If I was to extend this theory to how the brain expresses new thoughts or how you create new thoughts, you get the model where your brain has actually had a thought before and when you think about something similar a pattern emerges. But, the pattern is incomplete, you’re not thinking about the same thing you thought about before but you’re trying to map this new thought to a thought that you’ve had before. So to create this new pattern the brain fuses the older but similar pattern with this new pattern that you’re experiencing and forms a new (as yet) untested pattern. Once you test this pattern multiple times, your brain ‘remembers’ the new pattern and uses it to repeat the process. An example of this would be to extend the ‘doorknob’ experiment above with a new ‘doorknob’ that looks different or is placed in a different part of the door, or to make it even more complicated we could replace ‘doorknob’ with a completely different ‘door-opening-mechanism’. This is all pure conjecture on my part, of course, but something to think about as I ponder creativity more.
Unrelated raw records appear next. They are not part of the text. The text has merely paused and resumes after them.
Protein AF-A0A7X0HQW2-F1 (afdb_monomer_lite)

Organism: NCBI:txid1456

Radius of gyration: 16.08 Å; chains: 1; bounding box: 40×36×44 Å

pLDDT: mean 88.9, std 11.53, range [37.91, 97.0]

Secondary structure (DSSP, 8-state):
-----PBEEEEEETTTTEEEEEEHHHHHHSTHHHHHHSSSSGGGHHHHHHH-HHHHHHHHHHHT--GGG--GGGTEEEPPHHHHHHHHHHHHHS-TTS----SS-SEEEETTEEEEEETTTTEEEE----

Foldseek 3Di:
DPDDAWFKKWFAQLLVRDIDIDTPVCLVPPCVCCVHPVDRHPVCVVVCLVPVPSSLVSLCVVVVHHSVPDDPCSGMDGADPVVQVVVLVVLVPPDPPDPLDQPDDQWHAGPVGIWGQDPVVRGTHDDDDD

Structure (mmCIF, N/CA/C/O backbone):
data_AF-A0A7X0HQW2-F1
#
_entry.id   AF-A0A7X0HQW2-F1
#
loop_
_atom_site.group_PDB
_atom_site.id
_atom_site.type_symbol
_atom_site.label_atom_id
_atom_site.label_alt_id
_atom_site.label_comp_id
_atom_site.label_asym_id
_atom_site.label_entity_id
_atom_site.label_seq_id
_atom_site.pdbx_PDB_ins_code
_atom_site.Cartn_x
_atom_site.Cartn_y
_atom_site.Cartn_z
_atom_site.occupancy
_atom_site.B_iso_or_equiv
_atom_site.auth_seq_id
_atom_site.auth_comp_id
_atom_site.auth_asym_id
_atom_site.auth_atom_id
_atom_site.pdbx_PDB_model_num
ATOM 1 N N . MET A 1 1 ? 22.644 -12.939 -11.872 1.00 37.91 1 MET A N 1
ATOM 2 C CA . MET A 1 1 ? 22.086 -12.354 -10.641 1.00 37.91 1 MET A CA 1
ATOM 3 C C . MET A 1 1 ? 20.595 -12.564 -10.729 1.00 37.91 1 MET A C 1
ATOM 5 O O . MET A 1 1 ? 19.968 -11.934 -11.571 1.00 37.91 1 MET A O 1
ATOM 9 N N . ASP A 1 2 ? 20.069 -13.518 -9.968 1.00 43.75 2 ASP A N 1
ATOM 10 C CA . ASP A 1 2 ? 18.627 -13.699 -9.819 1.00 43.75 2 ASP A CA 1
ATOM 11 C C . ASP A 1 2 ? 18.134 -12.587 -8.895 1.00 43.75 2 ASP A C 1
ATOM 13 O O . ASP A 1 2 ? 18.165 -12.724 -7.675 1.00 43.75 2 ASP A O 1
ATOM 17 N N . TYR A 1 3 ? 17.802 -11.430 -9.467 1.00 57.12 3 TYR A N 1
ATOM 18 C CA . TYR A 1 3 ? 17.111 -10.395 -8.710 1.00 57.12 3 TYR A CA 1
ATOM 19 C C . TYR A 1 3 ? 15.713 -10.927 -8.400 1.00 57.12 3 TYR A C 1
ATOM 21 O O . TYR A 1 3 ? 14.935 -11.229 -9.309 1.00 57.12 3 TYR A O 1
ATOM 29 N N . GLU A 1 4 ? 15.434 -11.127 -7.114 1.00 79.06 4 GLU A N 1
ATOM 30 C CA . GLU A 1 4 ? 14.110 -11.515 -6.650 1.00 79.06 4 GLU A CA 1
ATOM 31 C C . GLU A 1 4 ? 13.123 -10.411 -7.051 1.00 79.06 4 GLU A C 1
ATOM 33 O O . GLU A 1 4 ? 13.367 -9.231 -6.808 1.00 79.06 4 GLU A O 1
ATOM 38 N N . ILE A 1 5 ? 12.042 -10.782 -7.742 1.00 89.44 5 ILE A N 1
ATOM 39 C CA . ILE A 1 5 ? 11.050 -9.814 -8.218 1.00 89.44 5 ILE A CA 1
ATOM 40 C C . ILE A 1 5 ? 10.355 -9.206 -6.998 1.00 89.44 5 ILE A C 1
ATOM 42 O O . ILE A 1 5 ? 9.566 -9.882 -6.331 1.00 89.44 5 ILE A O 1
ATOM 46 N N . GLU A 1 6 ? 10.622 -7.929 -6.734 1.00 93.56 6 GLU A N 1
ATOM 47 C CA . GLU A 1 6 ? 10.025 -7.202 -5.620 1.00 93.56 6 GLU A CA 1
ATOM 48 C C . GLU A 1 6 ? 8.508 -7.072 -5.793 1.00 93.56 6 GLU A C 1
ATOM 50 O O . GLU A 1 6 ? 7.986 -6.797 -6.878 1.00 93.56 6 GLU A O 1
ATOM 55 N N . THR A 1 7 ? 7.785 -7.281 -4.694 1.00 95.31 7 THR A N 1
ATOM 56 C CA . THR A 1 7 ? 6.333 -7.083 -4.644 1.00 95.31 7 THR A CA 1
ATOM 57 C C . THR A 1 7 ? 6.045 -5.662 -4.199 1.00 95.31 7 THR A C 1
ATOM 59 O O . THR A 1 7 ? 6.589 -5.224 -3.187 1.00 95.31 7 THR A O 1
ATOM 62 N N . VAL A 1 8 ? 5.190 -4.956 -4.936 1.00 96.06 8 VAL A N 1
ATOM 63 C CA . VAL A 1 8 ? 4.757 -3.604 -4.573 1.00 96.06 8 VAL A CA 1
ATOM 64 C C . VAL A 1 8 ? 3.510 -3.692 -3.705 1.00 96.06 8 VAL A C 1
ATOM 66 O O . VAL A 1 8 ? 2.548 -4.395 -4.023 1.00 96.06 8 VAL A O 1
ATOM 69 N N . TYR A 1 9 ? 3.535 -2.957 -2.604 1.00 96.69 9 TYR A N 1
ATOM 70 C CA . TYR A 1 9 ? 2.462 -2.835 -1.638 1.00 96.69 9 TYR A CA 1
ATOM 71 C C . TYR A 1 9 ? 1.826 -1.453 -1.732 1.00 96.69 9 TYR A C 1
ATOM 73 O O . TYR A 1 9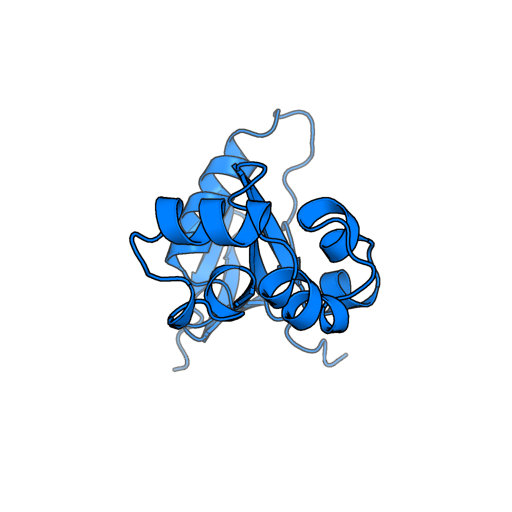 ? 2.507 -0.448 -1.936 1.00 96.69 9 TYR A O 1
ATOM 81 N N . TYR A 1 10 ? 0.510 -1.437 -1.565 1.00 96.81 10 TYR A N 1
ATOM 82 C CA . TYR A 1 10 ? -0.310 -0.256 -1.365 1.00 96.81 10 TYR A CA 1
ATOM 83 C C . TYR A 1 10 ? -0.501 -0.040 0.136 1.00 96.81 10 TYR A C 1
ATOM 85 O O . TYR A 1 10 ? -0.858 -0.981 0.853 1.00 96.81 10 TYR A O 1
ATOM 93 N N . LEU A 1 11 ? -0.255 1.187 0.586 1.00 96.56 11 LEU A N 1
ATOM 94 C CA . LEU A 1 11 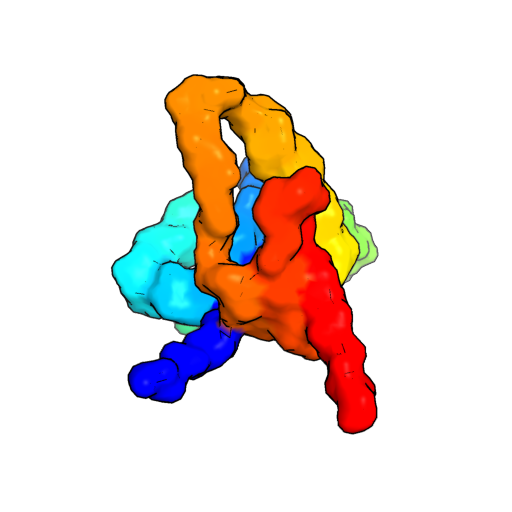? -0.427 1.629 1.958 1.00 96.56 11 LEU A CA 1
ATOM 95 C C . LEU A 1 11 ? -1.370 2.827 1.976 1.00 96.56 11 LEU A C 1
ATOM 97 O O . LEU A 1 11 ? -1.138 3.799 1.258 1.00 96.56 11 LEU A O 1
ATOM 101 N N . GLU A 1 12 ? -2.383 2.783 2.831 1.00 95.56 12 GLU A N 1
ATOM 102 C CA . GLU A 1 12 ? -3.331 3.879 3.015 1.00 95.56 12 GLU A CA 1
ATOM 103 C C . GLU A 1 12 ? -3.544 4.161 4.495 1.00 95.56 12 GLU A C 1
ATOM 105 O O . GLU A 1 12 ? -3.921 3.279 5.269 1.00 95.56 12 GLU A O 1
ATOM 110 N N . ASN A 1 13 ? -3.331 5.416 4.879 1.00 95.75 13 ASN A N 1
ATOM 111 C CA . ASN A 1 13 ? -3.719 5.931 6.176 1.00 95.75 13 ASN A CA 1
ATOM 112 C C . ASN A 1 13 ? -4.942 6.856 6.010 1.00 95.75 13 ASN A C 1
ATOM 114 O O . ASN A 1 13 ? -4.782 8.015 5.621 1.00 95.75 13 ASN A O 1
ATOM 118 N N . PRO A 1 14 ? -6.160 6.393 6.349 1.00 92.94 14 PRO A N 1
ATOM 119 C CA . PRO A 1 14 ? -7.374 7.203 6.233 1.00 92.94 14 PRO A CA 1
ATOM 120 C C . PRO A 1 14 ? -7.486 8.308 7.293 1.00 92.94 14 PRO A C 1
ATOM 122 O O . PRO A 1 14 ? -8.371 9.151 7.198 1.00 92.94 14 PRO A O 1
ATOM 125 N N . GLU A 1 15 ? -6.641 8.314 8.328 1.00 92.44 15 GLU A N 1
ATOM 126 C CA . GLU A 1 15 ? -6.582 9.400 9.313 1.00 92.44 15 GLU A CA 1
ATOM 127 C C . GLU A 1 15 ? -5.811 10.612 8.777 1.00 92.44 15 GLU A C 1
ATOM 129 O O . GLU A 1 15 ? -6.184 11.746 9.069 1.00 92.44 15 GLU A O 1
ATOM 134 N N . THR A 1 16 ? -4.769 10.382 7.972 1.00 93.50 16 THR A N 1
ATOM 135 C CA . THR A 1 16 ? -3.940 11.438 7.364 1.00 93.50 16 THR A CA 1
ATOM 136 C C . THR A 1 16 ? -4.217 11.651 5.876 1.00 93.50 16 THR A C 1
ATOM 138 O O . THR A 1 16 ? -3.592 12.516 5.267 1.00 93.50 16 THR A O 1
ATOM 141 N N . GLU A 1 17 ? -5.133 10.868 5.293 1.00 90.62 17 GLU A N 1
ATOM 142 C CA . GLU A 1 17 ? -5.431 10.819 3.851 1.00 90.62 17 GLU A CA 1
ATOM 143 C C . GLU A 1 17 ? -4.189 10.504 2.993 1.00 90.62 17 GLU A C 1
ATOM 145 O O . GLU A 1 17 ? -4.105 10.850 1.813 1.00 90.62 17 GLU A O 1
ATOM 150 N N . GLN A 1 18 ? -3.197 9.842 3.592 1.00 92.38 18 GLN A N 1
ATOM 151 C CA . GLN A 1 18 ? -1.933 9.530 2.943 1.00 92.38 18 GLN A CA 1
ATOM 152 C C . GLN A 1 18 ? -2.015 8.184 2.229 1.00 92.38 18 GLN A C 1
ATOM 154 O O . GLN A 1 18 ? -2.307 7.159 2.843 1.00 92.38 18 GLN A O 1
ATOM 159 N N . ILE A 1 19 ? -1.660 8.185 0.945 1.00 93.06 19 ILE A N 1
ATOM 160 C CA . ILE A 1 19 ? -1.445 6.979 0.144 1.00 93.06 19 ILE A CA 1
ATOM 161 C C . ILE A 1 19 ? 0.047 6.871 -0.167 1.00 93.06 19 ILE A C 1
ATOM 163 O O . ILE A 1 19 ? 0.686 7.854 -0.551 1.00 93.06 19 ILE A O 1
ATOM 167 N N . LYS A 1 20 ? 0.619 5.679 -0.002 1.00 93.56 20 LYS A N 1
ATOM 168 C CA . LYS A 1 20 ? 2.024 5.403 -0.312 1.00 93.56 20 LYS A CA 1
ATOM 169 C C . LYS A 1 20 ? 2.165 4.037 -0.973 1.00 93.56 20 LYS A C 1
ATOM 171 O O . LYS A 1 20 ? 1.450 3.093 -0.653 1.00 93.56 20 LYS A O 1
ATOM 176 N N . PHE A 1 21 ? 3.135 3.939 -1.872 1.00 94.38 21 PHE A N 1
ATOM 177 C CA . PHE A 1 21 ? 3.532 2.694 -2.514 1.00 94.38 21 PHE A CA 1
ATOM 178 C C . PHE A 1 21 ? 4.961 2.359 -2.109 1.00 94.38 21 PHE A C 1
ATOM 180 O O . PHE A 1 21 ? 5.811 3.250 -2.067 1.00 94.38 21 PHE A O 1
ATOM 187 N N . ALA A 1 22 ? 5.217 1.093 -1.799 1.00 94.31 22 ALA A N 1
ATOM 188 C CA . ALA A 1 22 ? 6.538 0.629 -1.391 1.00 94.31 22 ALA A CA 1
ATOM 189 C C . ALA A 1 22 ? 6.752 -0.838 -1.761 1.00 94.31 22 ALA A C 1
ATOM 191 O O . ALA A 1 22 ? 5.817 -1.637 -1.761 1.00 94.31 22 ALA A O 1
ATOM 192 N N . THR A 1 23 ? 7.993 -1.208 -2.054 1.00 94.62 23 THR A N 1
ATOM 193 C CA . THR A 1 23 ? 8.386 -2.609 -2.242 1.00 94.62 23 THR A CA 1
ATOM 194 C C . THR A 1 23 ? 8.525 -3.342 -0.908 1.00 94.62 23 THR A C 1
ATOM 196 O O . THR A 1 23 ? 8.665 -2.726 0.150 1.00 94.62 23 THR A O 1
ATOM 199 N N . GLY A 1 24 ? 8.529 -4.676 -0.938 1.00 92.44 24 GLY A N 1
ATOM 200 C CA . GLY A 1 24 ? 8.744 -5.492 0.258 1.00 92.44 24 GLY A CA 1
ATOM 201 C C . GLY A 1 24 ? 10.071 -5.180 0.955 1.00 92.44 24 GLY A C 1
ATOM 202 O O . GLY A 1 24 ? 10.140 -5.180 2.184 1.00 92.44 24 GLY A O 1
ATOM 203 N N . SER A 1 25 ? 11.120 -4.873 0.195 1.00 91.56 25 SER A N 1
ATOM 204 C CA . SER A 1 25 ? 12.400 -4.431 0.751 1.00 91.56 25 SER A CA 1
ATOM 205 C C . SER A 1 25 ? 12.325 -3.041 1.391 1.00 91.56 25 SER A C 1
ATOM 207 O O . SER A 1 25 ? 12.794 -2.884 2.518 1.00 91.56 25 SER A O 1
ATOM 209 N N . GLN A 1 26 ? 11.646 -2.070 0.778 1.00 92.69 26 GLN A N 1
ATOM 210 C CA . GLN A 1 26 ? 11.428 -0.752 1.397 1.00 92.69 26 GLN A CA 1
ATOM 211 C C . GLN A 1 26 ? 10.632 -0.855 2.701 1.00 92.69 26 GLN A C 1
ATOM 213 O O . GLN A 1 26 ? 11.009 -0.266 3.706 1.00 92.69 26 GLN A O 1
ATOM 218 N N . LEU A 1 27 ? 9.592 -1.690 2.741 1.00 93.06 27 LEU A N 1
ATOM 219 C CA . LEU A 1 27 ? 8.826 -1.922 3.969 1.00 93.06 27 LEU A CA 1
ATOM 220 C C . LEU A 1 27 ? 9.648 -2.540 5.112 1.00 93.06 27 LEU A C 1
ATOM 222 O O . LEU A 1 27 ? 9.259 -2.424 6.273 1.00 93.06 27 LEU A O 1
ATOM 226 N N . ARG A 1 28 ? 10.740 -3.244 4.791 1.00 89.19 28 ARG A N 1
ATOM 227 C CA . ARG A 1 28 ? 11.613 -3.907 5.771 1.00 89.19 28 ARG A CA 1
ATOM 228 C C . ARG A 1 28 ? 12.761 -3.029 6.250 1.00 89.19 28 ARG A C 1
ATOM 230 O O . ARG A 1 28 ? 13.176 -3.178 7.396 1.00 89.19 28 ARG A O 1
ATOM 237 N N . TYR A 1 29 ? 13.310 -2.196 5.370 1.00 88.94 29 TYR A N 1
ATOM 238 C CA . TYR A 1 29 ? 14.576 -1.501 5.615 1.00 88.94 29 TYR A CA 1
ATOM 239 C C . TYR A 1 29 ? 14.449 0.022 5.693 1.00 88.94 29 TYR A C 1
ATOM 241 O O . TYR A 1 29 ? 15.377 0.667 6.177 1.00 88.94 29 TYR A O 1
ATOM 249 N N . GLU A 1 30 ? 13.333 0.595 5.248 1.00 92.50 30 GLU A N 1
ATOM 250 C CA . GLU A 1 30 ? 13.073 2.034 5.291 1.00 92.50 30 GLU A CA 1
ATOM 251 C C . GLU A 1 30 ? 11.995 2.375 6.332 1.00 92.50 30 GLU A C 1
ATOM 253 O O . GLU A 1 30 ? 11.212 1.525 6.757 1.00 92.50 30 GLU A O 1
ATOM 258 N N . ASP A 1 31 ? 11.912 3.652 6.712 1.00 94.19 31 ASP A N 1
ATOM 259 C CA . ASP A 1 31 ? 10.959 4.166 7.708 1.00 94.19 31 ASP A CA 1
ATO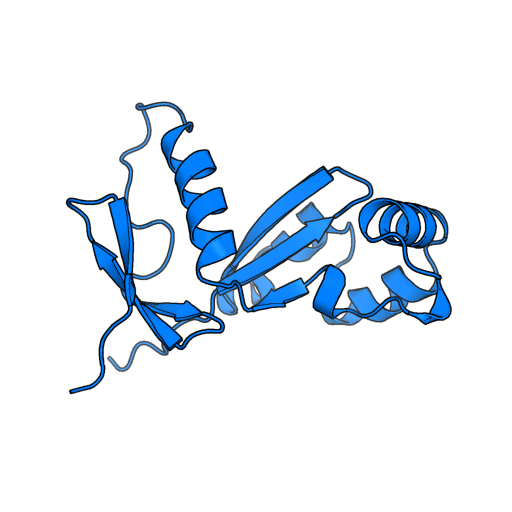M 260 C C . ASP A 1 31 ? 9.514 4.304 7.168 1.00 94.19 31 ASP A C 1
ATOM 262 O O . ASP A 1 31 ? 8.672 4.937 7.797 1.00 94.19 31 ASP A O 1
ATOM 266 N N . ILE A 1 32 ? 9.167 3.663 6.042 1.00 95.06 32 ILE A N 1
ATOM 267 C CA . ILE A 1 32 ? 7.866 3.823 5.365 1.00 95.06 32 ILE A CA 1
ATOM 268 C C . ILE A 1 32 ? 6.676 3.556 6.299 1.00 95.06 32 ILE A C 1
ATOM 270 O O . ILE A 1 32 ? 5.701 4.305 6.293 1.00 95.06 32 ILE A O 1
ATOM 274 N N . ILE A 1 33 ? 6.737 2.506 7.124 1.00 95.75 33 ILE A N 1
ATOM 275 C CA . ILE A 1 33 ? 5.644 2.183 8.055 1.00 95.75 33 ILE A CA 1
ATOM 276 C C . ILE A 1 33 ? 5.491 3.253 9.137 1.00 95.75 33 ILE A C 1
ATOM 278 O O . ILE A 1 33 ? 4.371 3.610 9.508 1.00 95.75 33 ILE A O 1
ATOM 282 N N . LYS A 1 34 ? 6.610 3.792 9.610 1.00 95.38 34 LYS A N 1
ATOM 283 C CA . LYS A 1 34 ? 6.633 4.858 10.602 1.00 95.38 34 LYS A CA 1
ATOM 284 C C . LYS A 1 34 ? 6.129 6.168 10.015 1.00 95.38 34 LYS A C 1
ATOM 286 O O . LYS A 1 34 ? 5.347 6.847 10.670 1.00 95.38 34 LYS A O 1
ATOM 291 N N . ASP A 1 35 ? 6.517 6.483 8.789 1.00 94.94 35 ASP A N 1
ATOM 292 C CA . ASP A 1 35 ? 6.102 7.701 8.101 1.00 94.94 35 ASP A CA 1
ATOM 293 C C . ASP A 1 35 ? 4.605 7.695 7.781 1.00 94.94 35 ASP A C 1
ATOM 295 O O . ASP A 1 35 ? 3.952 8.727 7.905 1.00 94.94 35 ASP A O 1
ATOM 299 N N . VAL A 1 36 ? 4.049 6.540 7.398 1.00 95.88 36 VAL A N 1
ATOM 300 C CA . VAL A 1 36 ? 2.626 6.417 7.044 1.00 95.88 36 VAL A CA 1
ATOM 301 C C . VAL A 1 36 ? 1.742 6.228 8.278 1.00 95.88 36 VAL A C 1
ATOM 303 O O . VAL A 1 36 ? 0.701 6.869 8.375 1.00 95.88 36 VAL A O 1
ATOM 306 N N . PHE A 1 37 ? 2.115 5.362 9.225 1.00 95.50 37 PHE A N 1
ATOM 307 C CA . PHE A 1 37 ? 1.240 4.943 10.335 1.00 95.50 37 PHE A CA 1
ATOM 308 C C . PHE A 1 37 ? 1.720 5.369 11.728 1.00 95.50 37 PHE A C 1
ATOM 310 O O . PHE A 1 37 ? 1.021 5.135 12.714 1.00 95.50 37 PHE A O 1
ATOM 317 N N . GLY A 1 38 ? 2.908 5.966 11.849 1.00 94.12 38 GLY A N 1
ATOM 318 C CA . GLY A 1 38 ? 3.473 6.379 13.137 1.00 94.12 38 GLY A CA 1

Going back to writing about expression, we have the fact that once you have a blob of neuron connections, and it goes through a few layers of brain tissue and emerges as a coherent thought it looks very different from the real blob that you started thinking about. This depends on how much experience you’ve had in expressing a similar thought, or to put it in Jeff’s terms how many stored patterns you have that approximate this new thought you’re having now to articulate it in the best way possible.
So, then the most articulate people should be those that have expressed as much as possible. But that’s not true, because mere expression doesn’t tell you if what you’re saying is what someone else is understanding, that’s where communication and the feedback loop come in.
So, in essence, the most articulate people are those people that have expressed as much as they can but also received as much feedback as they can to understand if they’re getting through to the rest of humanity, thus improving their pattern matching algorithm to express every single thought as clearly as possible.
I think that’s why most people write, to get their thoughts out there, but to also affect the thinking of everyone that understands their thoughts.
Food for thought, yes?
[This is a new series of posts on thinking about creativity to better understand it, next up will be On Mediums of Expression]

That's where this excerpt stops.